# [Data supplied]
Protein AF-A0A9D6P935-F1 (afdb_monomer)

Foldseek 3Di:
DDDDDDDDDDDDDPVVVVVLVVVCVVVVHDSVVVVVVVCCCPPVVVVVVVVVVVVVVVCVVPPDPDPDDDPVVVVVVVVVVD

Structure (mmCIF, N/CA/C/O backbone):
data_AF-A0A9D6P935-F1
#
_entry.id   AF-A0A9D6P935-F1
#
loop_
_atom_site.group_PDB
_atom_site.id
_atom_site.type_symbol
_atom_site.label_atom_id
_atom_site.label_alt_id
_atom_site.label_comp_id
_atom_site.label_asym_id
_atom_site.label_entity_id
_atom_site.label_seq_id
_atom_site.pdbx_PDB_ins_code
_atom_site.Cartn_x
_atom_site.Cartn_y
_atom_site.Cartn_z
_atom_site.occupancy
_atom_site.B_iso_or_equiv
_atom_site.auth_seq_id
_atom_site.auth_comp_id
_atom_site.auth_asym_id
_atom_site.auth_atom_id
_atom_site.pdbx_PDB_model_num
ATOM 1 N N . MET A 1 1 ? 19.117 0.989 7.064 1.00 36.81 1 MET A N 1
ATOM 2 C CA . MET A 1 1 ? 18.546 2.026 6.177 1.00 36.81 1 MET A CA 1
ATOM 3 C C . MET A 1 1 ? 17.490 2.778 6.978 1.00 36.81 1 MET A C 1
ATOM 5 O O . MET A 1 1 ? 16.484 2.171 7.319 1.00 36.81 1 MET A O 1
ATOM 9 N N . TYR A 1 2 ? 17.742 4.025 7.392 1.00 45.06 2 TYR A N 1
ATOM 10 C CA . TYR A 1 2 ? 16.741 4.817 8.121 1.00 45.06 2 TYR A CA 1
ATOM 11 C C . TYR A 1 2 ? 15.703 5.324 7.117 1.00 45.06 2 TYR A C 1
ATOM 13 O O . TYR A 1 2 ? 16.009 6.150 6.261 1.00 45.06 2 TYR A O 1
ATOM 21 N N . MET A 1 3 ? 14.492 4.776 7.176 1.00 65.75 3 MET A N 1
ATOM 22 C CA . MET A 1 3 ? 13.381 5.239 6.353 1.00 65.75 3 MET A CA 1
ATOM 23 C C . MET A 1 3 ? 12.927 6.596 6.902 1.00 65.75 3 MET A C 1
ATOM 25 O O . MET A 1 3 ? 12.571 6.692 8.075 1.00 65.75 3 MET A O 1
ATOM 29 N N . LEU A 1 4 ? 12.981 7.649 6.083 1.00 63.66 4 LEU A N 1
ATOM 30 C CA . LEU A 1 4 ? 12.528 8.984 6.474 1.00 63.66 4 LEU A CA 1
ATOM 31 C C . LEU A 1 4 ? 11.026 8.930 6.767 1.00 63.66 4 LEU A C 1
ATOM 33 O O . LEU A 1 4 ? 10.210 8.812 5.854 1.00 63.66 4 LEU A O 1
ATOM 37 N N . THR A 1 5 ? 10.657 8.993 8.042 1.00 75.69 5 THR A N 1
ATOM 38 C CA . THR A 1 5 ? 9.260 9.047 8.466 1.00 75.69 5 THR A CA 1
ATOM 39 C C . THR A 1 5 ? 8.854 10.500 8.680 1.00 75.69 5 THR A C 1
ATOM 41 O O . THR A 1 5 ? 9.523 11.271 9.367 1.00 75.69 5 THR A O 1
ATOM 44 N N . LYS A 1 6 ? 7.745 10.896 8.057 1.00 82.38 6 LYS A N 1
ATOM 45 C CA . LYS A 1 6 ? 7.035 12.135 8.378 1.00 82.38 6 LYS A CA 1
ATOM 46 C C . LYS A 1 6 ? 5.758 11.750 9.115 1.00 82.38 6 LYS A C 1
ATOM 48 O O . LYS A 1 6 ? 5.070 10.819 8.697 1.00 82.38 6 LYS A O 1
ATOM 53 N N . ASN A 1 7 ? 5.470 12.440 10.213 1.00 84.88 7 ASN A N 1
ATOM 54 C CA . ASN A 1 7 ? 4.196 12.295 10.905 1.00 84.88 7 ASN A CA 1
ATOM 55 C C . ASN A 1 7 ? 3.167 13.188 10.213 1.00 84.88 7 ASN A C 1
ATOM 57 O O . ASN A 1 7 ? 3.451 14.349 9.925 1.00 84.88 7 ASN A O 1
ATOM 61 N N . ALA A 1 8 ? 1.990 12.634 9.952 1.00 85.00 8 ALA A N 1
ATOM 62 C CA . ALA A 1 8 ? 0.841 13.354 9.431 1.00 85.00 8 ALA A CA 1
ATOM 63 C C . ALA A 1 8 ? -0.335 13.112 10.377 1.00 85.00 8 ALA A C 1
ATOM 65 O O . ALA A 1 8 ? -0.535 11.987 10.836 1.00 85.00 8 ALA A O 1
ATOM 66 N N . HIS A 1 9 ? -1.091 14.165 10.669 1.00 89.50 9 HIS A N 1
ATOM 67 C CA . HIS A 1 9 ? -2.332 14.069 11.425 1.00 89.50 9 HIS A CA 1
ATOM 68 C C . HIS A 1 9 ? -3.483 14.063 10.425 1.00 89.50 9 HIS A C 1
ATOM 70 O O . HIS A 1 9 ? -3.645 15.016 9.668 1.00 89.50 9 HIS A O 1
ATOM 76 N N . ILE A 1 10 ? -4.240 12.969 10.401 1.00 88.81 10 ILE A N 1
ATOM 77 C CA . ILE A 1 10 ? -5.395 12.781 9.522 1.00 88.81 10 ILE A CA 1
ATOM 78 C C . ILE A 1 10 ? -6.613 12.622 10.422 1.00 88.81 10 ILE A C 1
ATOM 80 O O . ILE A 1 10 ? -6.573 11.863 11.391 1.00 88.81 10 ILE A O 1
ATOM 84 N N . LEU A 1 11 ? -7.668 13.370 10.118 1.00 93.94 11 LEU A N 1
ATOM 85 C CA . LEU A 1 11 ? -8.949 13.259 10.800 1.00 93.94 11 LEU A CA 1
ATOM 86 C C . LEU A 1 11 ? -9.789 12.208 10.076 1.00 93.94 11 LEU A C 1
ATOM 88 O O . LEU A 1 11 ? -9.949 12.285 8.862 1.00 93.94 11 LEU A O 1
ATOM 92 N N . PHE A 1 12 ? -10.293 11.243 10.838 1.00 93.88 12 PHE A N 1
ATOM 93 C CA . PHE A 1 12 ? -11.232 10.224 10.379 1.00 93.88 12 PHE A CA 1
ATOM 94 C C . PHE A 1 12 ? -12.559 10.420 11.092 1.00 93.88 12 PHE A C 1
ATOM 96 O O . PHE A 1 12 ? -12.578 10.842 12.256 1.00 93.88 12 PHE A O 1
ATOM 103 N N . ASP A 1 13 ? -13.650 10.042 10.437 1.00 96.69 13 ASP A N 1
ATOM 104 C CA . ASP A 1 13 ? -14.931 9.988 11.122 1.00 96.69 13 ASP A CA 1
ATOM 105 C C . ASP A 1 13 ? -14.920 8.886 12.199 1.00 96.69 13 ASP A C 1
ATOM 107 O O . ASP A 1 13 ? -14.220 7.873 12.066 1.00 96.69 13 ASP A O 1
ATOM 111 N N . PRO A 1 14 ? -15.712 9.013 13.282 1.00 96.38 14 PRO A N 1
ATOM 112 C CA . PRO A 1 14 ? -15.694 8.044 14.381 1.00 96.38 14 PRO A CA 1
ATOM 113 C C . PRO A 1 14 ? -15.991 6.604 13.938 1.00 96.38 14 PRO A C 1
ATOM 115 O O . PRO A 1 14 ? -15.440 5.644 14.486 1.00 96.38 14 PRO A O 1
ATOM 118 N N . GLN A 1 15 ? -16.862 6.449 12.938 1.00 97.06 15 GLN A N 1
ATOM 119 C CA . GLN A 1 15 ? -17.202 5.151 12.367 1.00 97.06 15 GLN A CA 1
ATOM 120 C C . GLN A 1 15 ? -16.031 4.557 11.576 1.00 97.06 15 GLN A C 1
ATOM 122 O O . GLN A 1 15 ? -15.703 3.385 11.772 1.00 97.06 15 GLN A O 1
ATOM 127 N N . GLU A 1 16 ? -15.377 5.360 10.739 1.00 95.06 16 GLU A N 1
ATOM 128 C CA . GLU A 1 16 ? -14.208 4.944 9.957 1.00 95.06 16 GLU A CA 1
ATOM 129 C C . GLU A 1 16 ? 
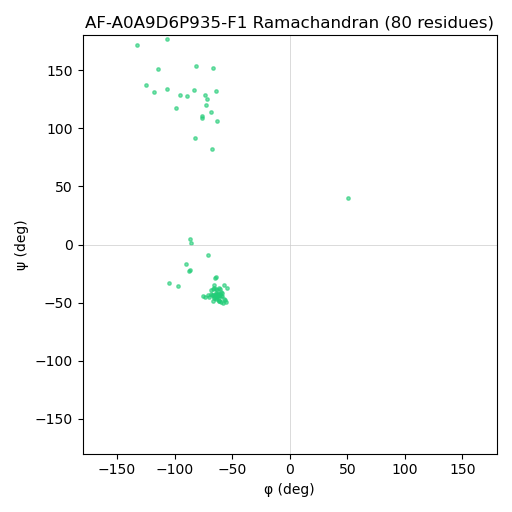-13.051 4.552 10.875 1.00 95.06 16 GLU A C 1
ATOM 131 O O . GLU A 1 16 ? -12.427 3.507 10.696 1.00 95.06 16 GLU A O 1
ATOM 136 N N . TRP A 1 17 ? -12.811 5.338 11.929 1.00 96.19 17 TRP A N 1
ATOM 137 C CA . TRP A 1 17 ? -11.781 5.034 12.915 1.00 96.19 17 TRP A CA 1
ATOM 138 C C . TRP A 1 17 ? -12.028 3.687 13.601 1.00 96.19 17 TRP A C 1
ATOM 140 O O . TRP A 1 17 ? -11.114 2.870 13.730 1.00 96.19 17 TRP A O 1
ATOM 150 N N . LYS A 1 18 ? -13.277 3.411 13.996 1.00 97.31 18 LYS A N 1
ATOM 151 C CA . LYS A 1 18 ? -13.651 2.125 14.598 1.00 97.31 18 LYS A CA 1
ATOM 152 C C . LYS A 1 18 ? -13.389 0.958 13.644 1.00 97.31 18 LYS A C 1
ATOM 154 O O . LYS A 1 18 ? -12.872 -0.069 14.081 1.00 97.31 18 LYS A O 1
ATOM 159 N N . GLN A 1 19 ? -13.715 1.117 12.363 1.00 96.69 19 GLN A N 1
ATOM 160 C CA . GLN A 1 19 ? -13.446 0.102 11.343 1.00 96.69 19 GLN A CA 1
ATOM 161 C C . GLN A 1 19 ? -11.941 -0.124 11.160 1.00 96.69 19 GLN A C 1
ATOM 163 O O . GLN A 1 19 ? -11.492 -1.268 11.187 1.00 96.69 19 GLN A O 1
ATOM 168 N N . LEU A 1 20 ? -11.147 0.945 11.060 1.00 96.06 20 LEU A N 1
ATOM 169 C CA . LEU A 1 20 ? -9.689 0.855 10.935 1.00 96.06 20 LEU A CA 1
ATOM 170 C C . LEU A 1 20 ? -9.053 0.122 12.119 1.00 96.06 20 LEU A C 1
ATOM 172 O O . LEU A 1 20 ? -8.182 -0.721 11.919 1.00 96.06 20 LEU A O 1
ATOM 176 N N . VAL A 1 21 ? -9.508 0.394 13.345 1.00 96.69 21 VAL A N 1
ATOM 177 C CA . VAL A 1 21 ? -9.028 -0.301 14.549 1.00 96.69 21 VAL A CA 1
ATOM 178 C C . VAL A 1 21 ? -9.383 -1.789 14.514 1.00 96.69 21 VAL A C 1
ATOM 180 O O . VAL A 1 21 ? -8.541 -2.620 14.849 1.00 96.69 21 VAL A O 1
ATOM 183 N N . GLN A 1 22 ? -10.598 -2.143 14.086 1.00 97.44 22 GLN A N 1
ATOM 184 C CA . GLN A 1 22 ? -11.019 -3.543 13.964 1.00 97.44 22 GLN A CA 1
ATOM 185 C C . GLN A 1 22 ? -10.189 -4.305 12.925 1.00 97.44 22 GLN A C 1
ATOM 187 O O . GLN A 1 22 ? -9.733 -5.413 13.203 1.00 97.44 22 GLN A O 1
ATOM 192 N N . ILE A 1 23 ? -9.952 -3.702 11.759 1.00 97.00 23 ILE A N 1
ATOM 193 C CA . ILE A 1 23 ? -9.143 -4.305 10.692 1.00 97.00 23 ILE A CA 1
ATOM 194 C C . ILE A 1 23 ? -7.690 -4.449 11.148 1.00 97.00 23 ILE A C 1
ATOM 196 O O . ILE A 1 23 ? -7.102 -5.518 11.010 1.00 97.00 23 ILE A O 1
ATOM 200 N N . ALA A 1 24 ? -7.123 -3.407 11.758 1.00 96.62 24 ALA A N 1
ATOM 201 C CA . ALA A 1 24 ? -5.758 -3.440 12.270 1.00 96.62 24 ALA A CA 1
ATOM 202 C C . ALA A 1 24 ? -5.574 -4.
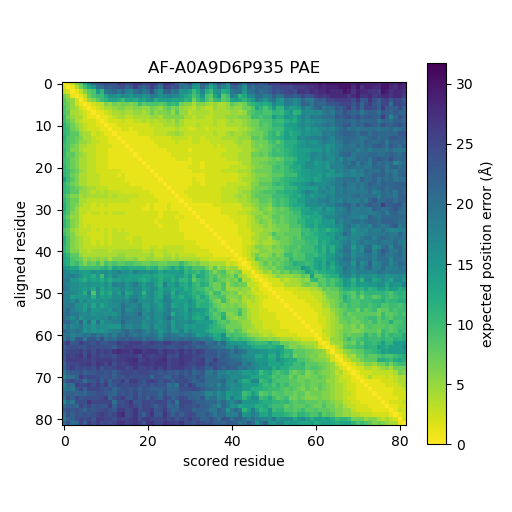544 13.328 1.00 96.62 24 ALA A C 1
ATOM 204 O O . ALA A 1 24 ? -4.580 -5.270 13.297 1.00 96.62 24 ALA A O 1
ATOM 205 N N . ALA A 1 25 ? -6.561 -4.727 14.214 1.00 96.50 25 ALA A N 1
ATOM 206 C CA 
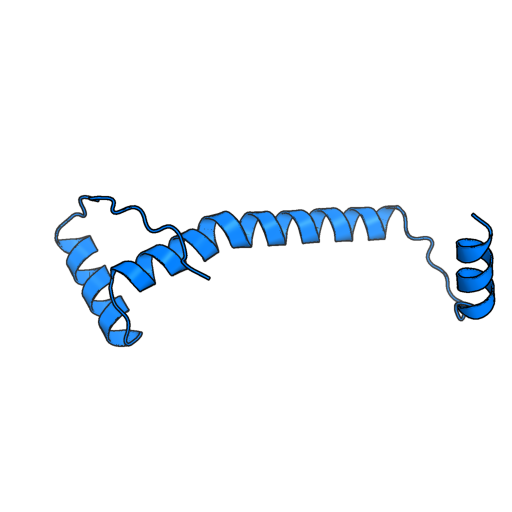. ALA A 1 25 ? -6.564 -5.811 15.192 1.00 96.50 25 ALA A CA 1
ATOM 207 C C . ALA A 1 25 ? -6.630 -7.198 14.532 1.00 96.50 25 ALA A C 1
ATOM 209 O O . ALA A 1 25 ? -5.879 -8.088 14.929 1.00 96.50 25 ALA A O 1
ATOM 210 N N . ALA A 1 26 ? -7.481 -7.375 13.515 1.00 96.69 26 ALA A N 1
ATOM 211 C CA . ALA A 1 26 ? -7.599 -8.629 12.770 1.00 96.69 26 ALA A CA 1
ATOM 212 C C . ALA A 1 26 ? -6.323 -8.974 11.975 1.00 96.69 26 ALA A C 1
ATOM 214 O O . ALA A 1 26 ? -5.954 -10.140 11.882 1.00 96.69 26 ALA A O 1
ATOM 215 N N . GLU A 1 27 ? -5.622 -7.969 11.441 1.00 94.88 27 GLU A N 1
ATOM 216 C CA . GLU A 1 27 ? -4.342 -8.128 10.731 1.00 94.88 27 GLU A CA 1
ATOM
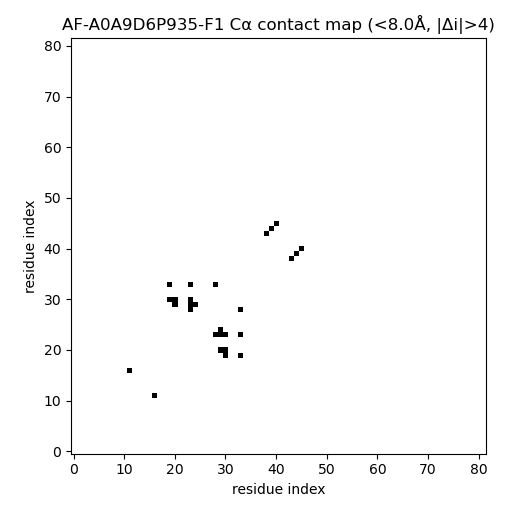 217 C C . GLU A 1 27 ? -3.115 -8.105 11.663 1.00 94.88 27 GLU A C 1
ATOM 219 O O . GLU A 1 27 ? -1.980 -8.127 11.185 1.00 94.88 27 GLU A O 1
ATOM 224 N N . HIS A 1 28 ? -3.315 -8.053 12.986 1.00 95.44 28 HIS A N 1
ATOM 225 C CA . HIS A 1 28 ? -2.246 -7.982 13.990 1.00 95.44 28 HIS A CA 1
ATOM 226 C C . HIS A 1 28 ? -1.213 -6.872 13.720 1.00 95.44 28 HIS A C 1
ATOM 228 O O . HIS A 1 28 ? -0.008 -7.051 13.917 1.00 95.44 28 HIS A O 1
ATOM 234 N N . CYS A 1 29 ? -1.676 -5.704 13.276 1.00 94.31 29 CYS A N 1
ATOM 235 C CA . CYS A 1 29 ? -0.829 -4.553 12.989 1.00 94.31 29 CYS A CA 1
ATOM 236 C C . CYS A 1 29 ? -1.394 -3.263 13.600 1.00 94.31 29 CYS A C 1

# [How to complete this task]
From the line containing "ATOM 23 C C" down to the line containing "ATOM 38 C CA" in the material above, reproduce every line exactly, including the two end lines.

# [Answer box]
ATOM 23 C C . MET A 1 3 ? 12.927 6.596 6.902 1.00 65.75 3 MET A C 1
ATOM 25 O O . MET A 1 3 ? 12.571 6.692 8.075 1.00 65.75 3 MET A O 1
ATOM 29 N N . LEU A 1 4 ? 12.981 7.649 6.083 1.00 63.66 4 LEU A N 1
ATOM 30 C CA . LEU A 1 4 ? 12.528 8.984 6.474 1.00 63.66 4 LEU A CA 1
ATOM 31 C C . LEU A 1 4 ? 11.026 8.930 6.767 1.00 63.66 4 LEU A C 1
ATOM 33 O O . LEU A 1 4 ? 10.210 8.812 5.854 1.00 63.66 4 LEU A O 1
ATOM 37 N N . THR A 1 5 ? 10.657 8.993 8.042 1.00 75.69 5 THR A N 1
ATOM 38 C CA . THR A 1 5 ? 9.260 9.047 8.466 1.00 75.69 5 THR A CA 1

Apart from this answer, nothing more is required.